Filter by the string "Splicing": return the lines of the material that contain it.
== Information provided ==
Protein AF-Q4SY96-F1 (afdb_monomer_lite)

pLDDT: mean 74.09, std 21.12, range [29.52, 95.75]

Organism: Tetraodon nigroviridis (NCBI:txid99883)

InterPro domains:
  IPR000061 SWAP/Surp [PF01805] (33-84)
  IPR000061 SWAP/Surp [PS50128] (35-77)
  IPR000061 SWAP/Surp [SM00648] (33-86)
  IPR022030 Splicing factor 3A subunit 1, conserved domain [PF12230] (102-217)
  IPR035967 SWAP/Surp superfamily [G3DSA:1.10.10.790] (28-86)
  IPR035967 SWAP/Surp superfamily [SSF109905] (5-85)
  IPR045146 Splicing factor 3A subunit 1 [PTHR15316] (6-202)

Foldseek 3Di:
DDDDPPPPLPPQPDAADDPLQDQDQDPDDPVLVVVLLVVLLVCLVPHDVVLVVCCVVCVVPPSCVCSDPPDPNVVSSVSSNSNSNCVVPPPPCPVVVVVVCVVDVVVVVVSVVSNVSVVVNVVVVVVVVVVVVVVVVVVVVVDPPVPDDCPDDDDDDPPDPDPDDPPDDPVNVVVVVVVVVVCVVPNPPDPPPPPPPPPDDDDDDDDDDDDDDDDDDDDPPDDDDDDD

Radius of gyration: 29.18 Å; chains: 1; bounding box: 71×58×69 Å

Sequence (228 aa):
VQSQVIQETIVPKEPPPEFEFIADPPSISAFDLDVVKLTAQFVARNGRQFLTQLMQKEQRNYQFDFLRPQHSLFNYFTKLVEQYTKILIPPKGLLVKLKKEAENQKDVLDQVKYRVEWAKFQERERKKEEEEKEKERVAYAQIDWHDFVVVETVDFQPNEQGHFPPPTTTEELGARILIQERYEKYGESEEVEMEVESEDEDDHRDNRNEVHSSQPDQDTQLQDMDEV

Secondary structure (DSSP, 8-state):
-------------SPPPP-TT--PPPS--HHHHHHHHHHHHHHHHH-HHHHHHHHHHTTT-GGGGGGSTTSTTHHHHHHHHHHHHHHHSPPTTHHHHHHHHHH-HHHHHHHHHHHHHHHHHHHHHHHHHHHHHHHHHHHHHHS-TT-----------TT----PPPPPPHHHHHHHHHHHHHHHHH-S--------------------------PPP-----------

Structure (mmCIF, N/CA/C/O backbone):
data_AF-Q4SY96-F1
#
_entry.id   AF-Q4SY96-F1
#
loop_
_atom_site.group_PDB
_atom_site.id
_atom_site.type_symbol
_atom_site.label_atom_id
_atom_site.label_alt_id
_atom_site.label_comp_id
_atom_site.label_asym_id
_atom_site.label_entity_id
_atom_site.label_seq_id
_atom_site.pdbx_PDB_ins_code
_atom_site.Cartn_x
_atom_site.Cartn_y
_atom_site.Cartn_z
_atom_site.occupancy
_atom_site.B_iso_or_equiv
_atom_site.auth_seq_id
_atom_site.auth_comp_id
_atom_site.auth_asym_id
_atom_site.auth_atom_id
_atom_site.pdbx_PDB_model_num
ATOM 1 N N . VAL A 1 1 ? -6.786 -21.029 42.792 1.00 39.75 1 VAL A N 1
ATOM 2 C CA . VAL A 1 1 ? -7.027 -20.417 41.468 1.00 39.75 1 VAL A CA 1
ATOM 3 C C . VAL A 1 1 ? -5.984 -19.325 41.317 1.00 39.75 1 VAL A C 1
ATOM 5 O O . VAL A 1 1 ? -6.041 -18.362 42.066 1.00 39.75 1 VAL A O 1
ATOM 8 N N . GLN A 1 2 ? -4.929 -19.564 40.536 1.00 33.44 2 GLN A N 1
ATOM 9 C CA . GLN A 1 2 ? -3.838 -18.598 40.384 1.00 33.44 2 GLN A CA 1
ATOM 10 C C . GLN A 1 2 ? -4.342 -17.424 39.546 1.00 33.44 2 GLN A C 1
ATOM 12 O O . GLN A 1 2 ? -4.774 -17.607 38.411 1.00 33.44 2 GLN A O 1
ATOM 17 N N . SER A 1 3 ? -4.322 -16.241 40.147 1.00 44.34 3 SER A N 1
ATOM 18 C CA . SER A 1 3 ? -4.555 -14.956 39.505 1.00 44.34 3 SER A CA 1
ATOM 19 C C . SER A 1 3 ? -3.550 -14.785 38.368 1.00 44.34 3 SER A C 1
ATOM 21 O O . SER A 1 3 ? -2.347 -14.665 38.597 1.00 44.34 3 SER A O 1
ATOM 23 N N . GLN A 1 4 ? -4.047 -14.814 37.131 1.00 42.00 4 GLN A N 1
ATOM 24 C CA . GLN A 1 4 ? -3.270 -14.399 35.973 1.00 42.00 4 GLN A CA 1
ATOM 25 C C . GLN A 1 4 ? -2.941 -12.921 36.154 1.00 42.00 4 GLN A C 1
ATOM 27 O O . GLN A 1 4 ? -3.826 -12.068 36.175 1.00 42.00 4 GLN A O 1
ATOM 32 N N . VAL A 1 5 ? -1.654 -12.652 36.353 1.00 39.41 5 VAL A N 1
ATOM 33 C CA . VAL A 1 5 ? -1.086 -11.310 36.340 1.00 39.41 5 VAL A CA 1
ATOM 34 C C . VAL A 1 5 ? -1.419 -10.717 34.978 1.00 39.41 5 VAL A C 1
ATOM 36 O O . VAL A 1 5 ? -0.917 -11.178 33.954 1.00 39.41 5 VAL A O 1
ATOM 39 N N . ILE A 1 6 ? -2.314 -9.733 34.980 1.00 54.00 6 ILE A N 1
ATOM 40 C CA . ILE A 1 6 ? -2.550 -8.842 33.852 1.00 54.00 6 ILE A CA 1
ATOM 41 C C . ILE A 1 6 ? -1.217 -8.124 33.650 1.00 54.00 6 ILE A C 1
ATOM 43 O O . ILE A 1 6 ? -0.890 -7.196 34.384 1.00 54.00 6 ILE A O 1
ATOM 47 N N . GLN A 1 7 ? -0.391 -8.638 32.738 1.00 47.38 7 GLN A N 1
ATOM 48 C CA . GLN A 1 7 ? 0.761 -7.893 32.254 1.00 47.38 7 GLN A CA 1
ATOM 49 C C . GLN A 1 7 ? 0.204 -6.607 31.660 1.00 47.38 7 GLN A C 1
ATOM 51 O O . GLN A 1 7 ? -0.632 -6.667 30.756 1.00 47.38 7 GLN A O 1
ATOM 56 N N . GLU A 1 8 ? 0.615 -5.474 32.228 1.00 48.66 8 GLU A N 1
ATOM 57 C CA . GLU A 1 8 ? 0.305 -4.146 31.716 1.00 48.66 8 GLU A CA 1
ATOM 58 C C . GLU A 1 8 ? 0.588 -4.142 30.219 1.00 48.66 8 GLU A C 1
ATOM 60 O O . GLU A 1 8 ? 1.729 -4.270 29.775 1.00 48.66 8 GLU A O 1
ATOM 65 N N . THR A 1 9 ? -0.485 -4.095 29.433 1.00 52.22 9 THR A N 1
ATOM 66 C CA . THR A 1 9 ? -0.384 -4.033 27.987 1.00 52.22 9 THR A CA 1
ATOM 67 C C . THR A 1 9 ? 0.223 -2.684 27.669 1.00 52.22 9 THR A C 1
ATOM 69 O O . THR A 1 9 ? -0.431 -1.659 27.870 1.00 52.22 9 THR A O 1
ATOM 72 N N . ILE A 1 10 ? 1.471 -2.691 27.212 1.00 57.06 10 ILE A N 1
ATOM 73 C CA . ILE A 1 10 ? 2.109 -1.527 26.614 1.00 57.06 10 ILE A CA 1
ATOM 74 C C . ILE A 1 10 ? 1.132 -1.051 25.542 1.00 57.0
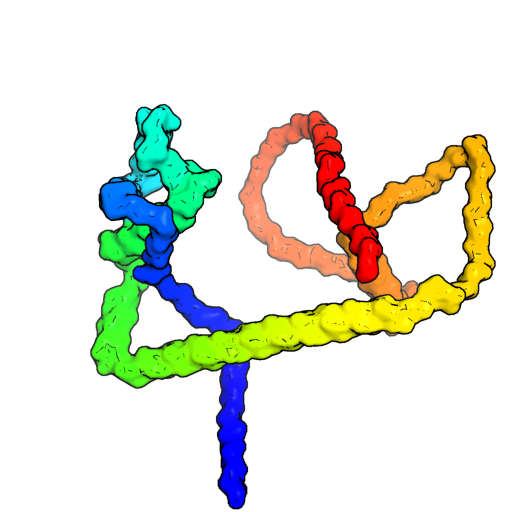6 10 ILE A C 1
ATOM 76 O O . ILE A 1 10 ? 0.854 -1.789 24.600 1.00 57.06 10 ILE A O 1
ATOM 80 N N . VAL A 1 11 ? 0.529 0.125 25.730 1.00 61.97 11 VAL A N 1
ATOM 81 C CA . VAL A 1 11 ? -0.277 0.754 24.682 1.00 61.97 11 VAL A CA 1
ATOM 82 C C . VAL A 1 11 ? 0.731 1.132 23.607 1.00 61.97 11 VAL A C 1
ATOM 84 O O . VAL A 1 11 ? 1.561 2.015 23.860 1.00 61.97 11 VAL A O 1
ATOM 87 N N . PRO A 1 12 ? 0.770 0.426 22.467 1.00 65.44 12 PRO A N 1
ATOM 88 C CA . PRO A 1 12 ? 1.786 0.713 21.481 1.00 65.44 12 PRO A CA 1
ATOM 89 C C . PRO A 1 12 ? 1.446 2.086 20.897 1.00 65.44 12 PRO A C 1
ATOM 91 O O . PRO A 1 12 ? 0.299 2.358 20.556 1.00 65.44 12 PRO A O 1
ATOM 94 N N . LYS A 1 13 ? 2.421 2.996 20.906 1.00 64.19 13 LYS A N 1
ATOM 95 C CA . LYS A 1 13 ? 2.205 4.412 20.565 1.00 64.19 13 LYS A CA 1
ATOM 96 C C . LYS A 1 13 ? 2.276 4.667 19.065 1.00 64.19 13 LYS A C 1
ATOM 98 O O . LYS A 1 13 ? 1.694 5.630 18.585 1.00 64.19 13 LYS A O 1
ATOM 103 N N . GLU A 1 14 ? 2.990 3.807 18.344 1.00 71.81 14 GLU A N 1
ATOM 104 C CA . GLU A 1 14 ? 3.239 3.953 16.914 1.00 71.81 14 GLU A CA 1
ATOM 105 C C . GLU A 1 14 ? 2.967 2.637 16.180 1.00 71.81 14 GLU A C 1
ATOM 107 O O . GLU A 1 14 ? 3.275 1.560 16.715 1.00 71.81 14 GLU A O 1
ATOM 112 N N . PRO A 1 15 ? 2.431 2.698 14.948 1.00 76.50 15 PRO A N 1
ATOM 113 C CA . PRO A 1 15 ? 2.266 1.512 14.133 1.00 76.50 15 PRO A CA 1
ATOM 114 C C . PRO A 1 15 ? 3.632 0.856 13.881 1.00 76.50 15 PRO A C 1
ATOM 116 O O . PRO A 1 15 ? 4.609 1.542 13.567 1.00 76.50 15 PRO A O 1
ATOM 119 N N . PRO A 1 16 ? 3.738 -0.477 14.011 1.00 80.38 16 PRO A N 1
ATOM 120 C CA . PRO A 1 16 ? 4.961 -1.176 13.666 1.00 80.38 16 PRO A CA 1
ATOM 121 C C . PRO A 1 16 ? 5.270 -0.993 12.170 1.00 80.38 16 PRO A C 1
ATOM 123 O O . PRO A 1 16 ? 4.341 -0.893 11.369 1.00 80.38 16 PRO A O 1
ATOM 126 N N . PRO A 1 17 ? 6.554 -1.030 11.764 1.00 78.62 17 PRO A N 1
ATOM 127 C CA . PRO A 1 17 ? 6.944 -0.857 10.363 1.00 78.62 17 PRO A CA 1
ATOM 128 C C . PRO A 1 17 ? 6.185 -1.807 9.428 1.00 78.62 17 PRO A C 1
ATOM 130 O O . PRO A 1 17 ? 6.005 -2
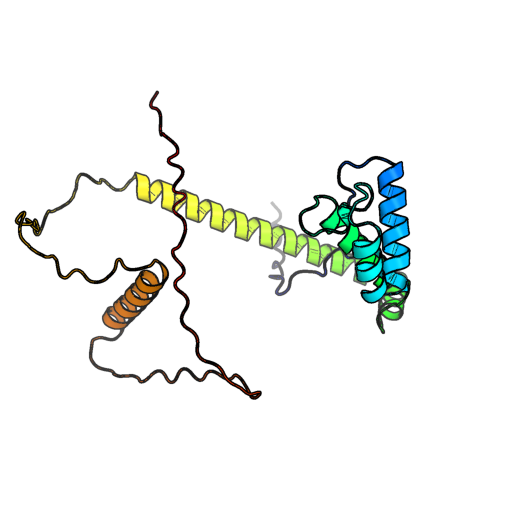.974 9.765 1.00 78.62 17 PRO A O 1
ATOM 133 N N . GLU A 1 18 ? 5.758 -1.379 8.246 1.00 77.25 18 GLU A N 1
ATOM 134 C CA . GLU A 1 18 ? 5.067 -2.290 7.324 1.00 77.25 18 GLU A CA 1
ATOM 135 C C . GLU A 1 18 ? 5.974 -3.431 6.831 1.00 77.25 18 GLU A C 1
ATOM 137 O O . GLU A 1 18 ? 7.205 -3.348 6.855 1.00 77.25 18 GLU A O 1
ATOM 142 N N . PHE A 1 19 ? 5.363 -4.525 6.369 1.00 79.50 19 PHE A N 1
ATOM 143 C CA . PHE A 1 19 ? 6.091 -5.603 5.703 1.00 79.50 19 PHE A CA 1
ATOM 144 C C . PHE A 1 19 ? 6.506 -5.173 4.294 1.00 79.50 19 PHE A C 1
ATOM 146 O O . PHE A 1 19 ? 5.841 -5.466 3.307 1.00 79.50 19 PHE A O 1
ATOM 153 N N . GLU A 1 20 ? 7.642 -4.486 4.197 1.00 74.94 20 GLU A N 1
ATOM 154 C CA . GLU A 1 20 ? 8.085 -3.851 2.951 1.00 74.94 20 GLU A CA 1
ATOM 155 C C . GLU A 1 20 ? 8.362 -4.843 1.807 1.00 74.94 20 GLU A C 1
ATOM 157 O O . GLU A 1 20 ? 8.237 -4.484 0.639 1.00 74.94 20 GLU A O 1
ATOM 162 N N . PHE A 1 21 ? 8.720 -6.091 2.129 1.00 80.31 21 PHE A N 1
ATOM 163 C CA . PHE A 1 21 ? 9.111 -7.130 1.164 1.00 80.31 21 PHE A CA 1
ATOM 164 C C . PHE A 1 21 ? 8.030 -8.184 0.902 1.00 80.31 21 PHE A C 1
ATOM 166 O O . PHE A 1 21 ? 8.285 -9.158 0.197 1.00 80.31 21 PHE A O 1
ATOM 173 N N . ILE A 1 22 ? 6.832 -8.004 1.460 1.00 79.38 22 ILE A N 1
ATOM 174 C CA . ILE A 1 22 ? 5.695 -8.885 1.199 1.00 79.38 22 ILE A CA 1
ATOM 175 C C . ILE A 1 22 ? 4.765 -8.151 0.239 1.00 79.38 22 ILE A C 1
ATOM 177 O O . ILE A 1 22 ? 4.162 -7.138 0.578 1.00 79.38 22 ILE A O 1
ATOM 181 N N . ALA A 1 23 ? 4.691 -8.652 -0.989 1.00 79.19 23 ALA A N 1
ATOM 182 C CA . ALA A 1 23 ? 3.692 -8.247 -1.963 1.00 79.19 23 ALA A CA 1
ATOM 183 C C . ALA A 1 23 ? 3.054 -9.524 -2.504 1.00 79.19 23 ALA A C 1
ATOM 185 O O . ALA A 1 23 ? 3.683 -10.254 -3.276 1.00 79.19 23 ALA A O 1
ATOM 186 N N . ASP A 1 24 ? 1.829 -9.804 -2.069 1.00 78.06 24 ASP A N 1
ATOM 187 C CA . ASP A 1 24 ? 1.087 -10.955 -2.566 1.00 78.06 24 ASP A CA 1
ATOM 188 C C . ASP A 1 24 ? 0.612 -10.660 -3.993 1.00 78.06 24 ASP A C 1
ATOM 190 O O . ASP A 1 24 ? -0.028 -9.627 -4.230 1.00 78.06 24 ASP A O 1
ATOM 194 N N . PRO A 1 25 ? 0.956 -11.513 -4.975 1.00 77.38 25 PRO A N 1
ATOM 195 C CA . PRO A 1 25 ? 0.497 -11.311 -6.334 1.00 77.38 25 PRO A CA 1
ATOM 196 C C . PRO A 1 25 ? -1.029 -11.468 -6.381 1.00 77.38 25 PRO A C 1
ATOM 198 O O . PRO A 1 25 ? -1.557 -12.458 -5.867 1.00 77.38 25 PRO A O 1
ATOM 201 N N . PRO A 1 26 ? -1.755 -10.539 -7.027 1.00 81.50 26 PRO A N 1
ATOM 202 C CA . PRO A 1 26 ? -3.156 -10.765 -7.361 1.00 81.50 26 PRO A CA 1
ATOM 203 C C . PRO A 1 26 ? -3.276 -11.952 -8.330 1.00 81.50 26 PRO A C 1
ATOM 205 O O . PRO A 1 26 ? -2.278 -12.424 -8.873 1.00 81.50 26 PRO A O 1
ATOM 208 N N . SER A 1 27 ? -4.495 -12.432 -8.584 1.00 84.88 27 SER A N 1
ATOM 209 C CA . SER A 1 27 ? -4.726 -13.526 -9.538 1.00 84.88 27 SER A CA 1
ATOM 210 C C . SER A 1 27 ? -4.232 -13.145 -10.943 1.00 84.88 27 SER A C 1
ATOM 212 O O . SER A 1 27 ? -4.899 -12.400 -11.659 1.00 84.88 27 SER A O 1
ATOM 214 N N . ILE A 1 28 ? -3.061 -13.656 -11.328 1.00 88.19 28 ILE A N 1
ATOM 215 C CA . ILE A 1 28 ? -2.344 -13.321 -12.561 1.00 88.19 28 ILE A CA 1
ATOM 216 C C . ILE A 1 28 ? -1.771 -14.592 -13.204 1.00 88.19 28 ILE A C 1
ATOM 218 O O . ILE A 1 28 ? -1.412 -15.548 -12.514 1.00 88.19 28 ILE A O 1
ATOM 222 N N . SER A 1 29 ? -1.672 -14.605 -14.534 1.00 90.81 29 SER A N 1
ATOM 223 C CA . SER A 1 29 ? -0.966 -15.660 -15.266 1.00 90.81 29 SER A CA 1
ATOM 224 C C . SER A 1 29 ? 0.526 -15.675 -14.913 1.00 90.81 29 SER A C 1
ATOM 226 O O . SER A 1 29 ? 1.129 -14.625 -14.697 1.00 90.81 29 SER A O 1
ATOM 228 N N . ALA A 1 30 ? 1.154 -16.856 -14.919 1.00 90.56 30 ALA A N 1
ATOM 229 C CA . ALA A 1 30 ? 2.595 -16.990 -14.681 1.00 90.56 30 ALA A CA 1
ATOM 230 C C . ALA A 1 30 ? 3.431 -16.164 -15.677 1.00 90.56 30 ALA A C 1
ATOM 232 O O . ALA A 1 30 ? 4.422 -15.552 -15.293 1.00 90.56 30 ALA A O 1
ATOM 233 N N . PHE A 1 31 ? 2.991 -16.095 -16.937 1.00 91.25 31 PHE A N 1
ATOM 234 C CA . PHE A 1 31 ? 3.659 -15.293 -17.961 1.00 91.25 31 PHE A CA 1
ATOM 235 C C . PHE A 1 31 ? 3.579 -13.791 -17.655 1.00 91.25 31 PHE A C 1
ATOM 237 O O . PHE A 1 31 ? 4.601 -13.109 -17.643 1.00 91.25 31 PHE A O 1
ATOM 244 N N . ASP A 1 32 ? 2.383 -13.279 -17.352 1.00 91.44 32 ASP A N 1
ATOM 245 C CA . ASP A 1 32 ? 2.196 -11.855 -17.051 1.00 91.44 32 ASP A CA 1
ATOM 246 C C . ASP A 1 32 ? 2.921 -11.462 -15.755 1.00 91.44 32 ASP A C 1
ATOM 248 O O . ASP A 1 32 ? 3.466 -10.366 -15.651 1.00 91.44 32 ASP A O 1
ATOM 252 N N . LEU A 1 33 ? 3.005 -12.376 -14.785 1.00 92.19 33 LEU A N 1
ATOM 253 C CA . LEU A 1 33 ? 3.790 -12.190 -13.567 1.00 92.19 33 LEU A CA 1
ATOM 254 C C . LEU A 1 33 ? 5.279 -11.988 -13.866 1.00 92.19 33 LEU A C 1
ATOM 256 O O . LEU A 1 33 ? 5.898 -11.095 -13.282 1.00 92.19 33 LEU A O 1
ATOM 260 N N . ASP A 1 34 ? 5.848 -12.769 -14.782 1.00 92.81 34 ASP A N 1
ATOM 261 C CA . ASP A 1 34 ? 7.241 -12.604 -15.197 1.00 92.81 34 ASP A CA 1
ATOM 262 C C . ASP A 1 34 ? 7.452 -11.287 -15.956 1.00 92.81 34 ASP A C 1
ATOM 264 O O . ASP A 1 34 ? 8.428 -10.579 -15.693 1.00 92.81 34 ASP A O 1
ATOM 268 N N . VAL A 1 35 ? 6.514 -10.903 -16.829 1.00 94.12 35 VAL A N 1
ATOM 269 C CA . VAL A 1 35 ? 6.548 -9.611 -17.541 1.00 94.12 35 VAL A CA 1
ATOM 270 C C . VAL A 1 35 ? 6.521 -8.441 -16.555 1.00 94.12 35 VAL A C 1
ATOM 272 O O . VAL A 1 35 ? 7.345 -7.525 -16.660 1.00 94.12 35 VAL A O 1
ATOM 275 N N . VAL A 1 36 ? 5.625 -8.475 -15.564 1.00 94.62 36 VAL A N 1
ATOM 276 C CA . VAL A 1 36 ? 5.507 -7.436 -14.531 1.00 94.62 36 VAL A CA 1
ATOM 277 C C . VAL A 1 36 ? 6.784 -7.356 -13.696 1.00 94.62 36 VAL A C 1
ATOM 279 O O . VAL A 1 36 ? 7.329 -6.265 -13.524 1.00 94.62 36 VAL A O 1
ATOM 282 N N . LYS A 1 37 ? 7.311 -8.492 -13.216 1.00 93.88 37 LYS A N 1
ATOM 283 C CA . LYS A 1 37 ? 8.548 -8.527 -12.417 1.00 93.88 37 LYS A CA 1
ATOM 284 C C . LYS A 1 37 ? 9.750 -8.012 -13.195 1.00 93.88 37 LYS A C 1
ATOM 286 O O . LYS A 1 37 ? 10.515 -7.206 -12.665 1.00 93.88 37 LYS A O 1
ATOM 291 N N . LEU A 1 38 ? 9.913 -8.443 -14.444 1.00 95.31 38 LEU A N 1
ATOM 292 C CA . LEU A 1 38 ? 11.011 -8.000 -15.297 1.00 95.31 38 LEU A CA 1
ATOM 293 C C . LEU A 1 38 ? 10.934 -6.490 -15.531 1.00 95.31 38 LEU A C 1
ATOM 295 O O . LEU A 1 38 ? 11.911 -5.771 -15.320 1.00 95.31 38 LEU A O 1
ATOM 299 N N . THR A 1 39 ? 9.751 -5.998 -15.893 1.00 94.94 39 THR A N 1
ATOM 300 C CA . THR A 1 39 ? 9.515 -4.568 -16.110 1.00 94.94 39 THR A CA 1
ATOM 301 C C . THR A 1 39 ? 9.800 -3.766 -14.841 1.00 94.94 39 THR A C 1
ATOM 303 O O . THR A 1 39 ? 10.494 -2.751 -14.902 1.00 94.94 39 THR A O 1
ATOM 306 N N . ALA A 1 40 ? 9.352 -4.247 -13.677 1.00 95.75 40 ALA A N 1
ATOM 307 C CA . ALA A 1 40 ? 9.606 -3.607 -12.391 1.00 95.75 40 ALA A CA 1
ATOM 308 C C . ALA A 1 40 ? 11.106 -3.521 -12.062 1.00 95.75 40 ALA A C 1
ATOM 310 O O . ALA A 1 40 ? 11.558 -2.478 -11.596 1.00 95.75 40 ALA A O 1
ATOM 311 N N . GLN A 1 41 ? 11.906 -4.552 -12.361 1.00 94.75 41 GLN A N 1
ATOM 312 C CA . GLN A 1 41 ? 13.364 -4.509 -12.165 1.00 94.75 41 GLN A CA 1
ATOM 313 C C . GLN A 1 41 ? 14.036 -3.442 -13.037 1.00 94.75 41 GLN A C 1
ATOM 315 O O . GLN A 1 41 ? 14.893 -2.692 -12.560 1.00 94.75 41 GLN A O 1
ATOM 320 N N . PHE A 1 42 ? 13.648 -3.345 -14.313 1.00 94.75 42 PHE A N 1
ATOM 321 C CA . PHE A 1 42 ? 14.190 -2.322 -15.211 1.00 94.75 42 PHE A CA 1
ATOM 322 C C . PHE A 1 42 ? 13.780 -0.912 -14.787 1.00 94.75 42 PHE A C 1
ATOM 324 O O . PHE A 1 42 ? 14.606 0.001 -14.848 1.00 94.75 42 PHE A O 1
ATOM 331 N N . VAL A 1 43 ? 12.545 -0.730 -14.321 1.00 95.25 43 VAL A N 1
ATOM 332 C CA . VAL A 1 43 ? 12.065 0.555 -13.800 1.00 95.25 43 VAL A CA 1
ATOM 333 C C . VAL A 1 43 ? 12.780 0.923 -12.498 1.00 95.25 43 VAL A C 1
ATOM 335 O O . VAL A 1 43 ? 13.239 2.054 -12.374 1.00 95.25 43 VAL A O 1
ATOM 338 N N . ALA A 1 44 ? 12.974 -0.020 -11.574 1.00 94.94 44 ALA A N 1
ATOM 339 C CA . ALA A 1 44 ? 13.712 0.206 -10.330 1.00 94.94 44 ALA A CA 1
ATOM 340 C C . ALA A 1 44 ? 15.173 0.624 -10.576 1.00 94.94 44 ALA A C 1
ATOM 342 O O . ALA A 1 44 ? 15.719 1.456 -9.856 1.00 94.94 44 ALA A O 1
ATOM 343 N N . ARG A 1 45 ? 15.810 0.084 -11.623 1.00 94.06 45 ARG A N 1
ATOM 344 C CA . ARG A 1 45 ? 17.193 0.423 -11.985 1.00 94.06 45 ARG A CA 1
ATOM 345 C C . ARG A 1 45 ? 17.330 1.759 -12.720 1.00 94.06 45 ARG A C 1
ATOM 347 O O . ARG A 1 45 ? 18.279 2.491 -12.462 1.00 94.06 45 ARG A O 1
ATOM 354 N N . ASN A 1 46 ? 16.448 2.042 -13.681 1.00 93.19 46 ASN A N 1
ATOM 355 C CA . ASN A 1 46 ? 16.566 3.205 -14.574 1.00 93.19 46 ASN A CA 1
===
→ **Answer box**
  IPR022030 Splicing factor 3A subunit 1, conserved domain [PF12230] (102-217)
  IPR045146 Splicing factor 3A subunit 1 [PTHR15316] (6-202)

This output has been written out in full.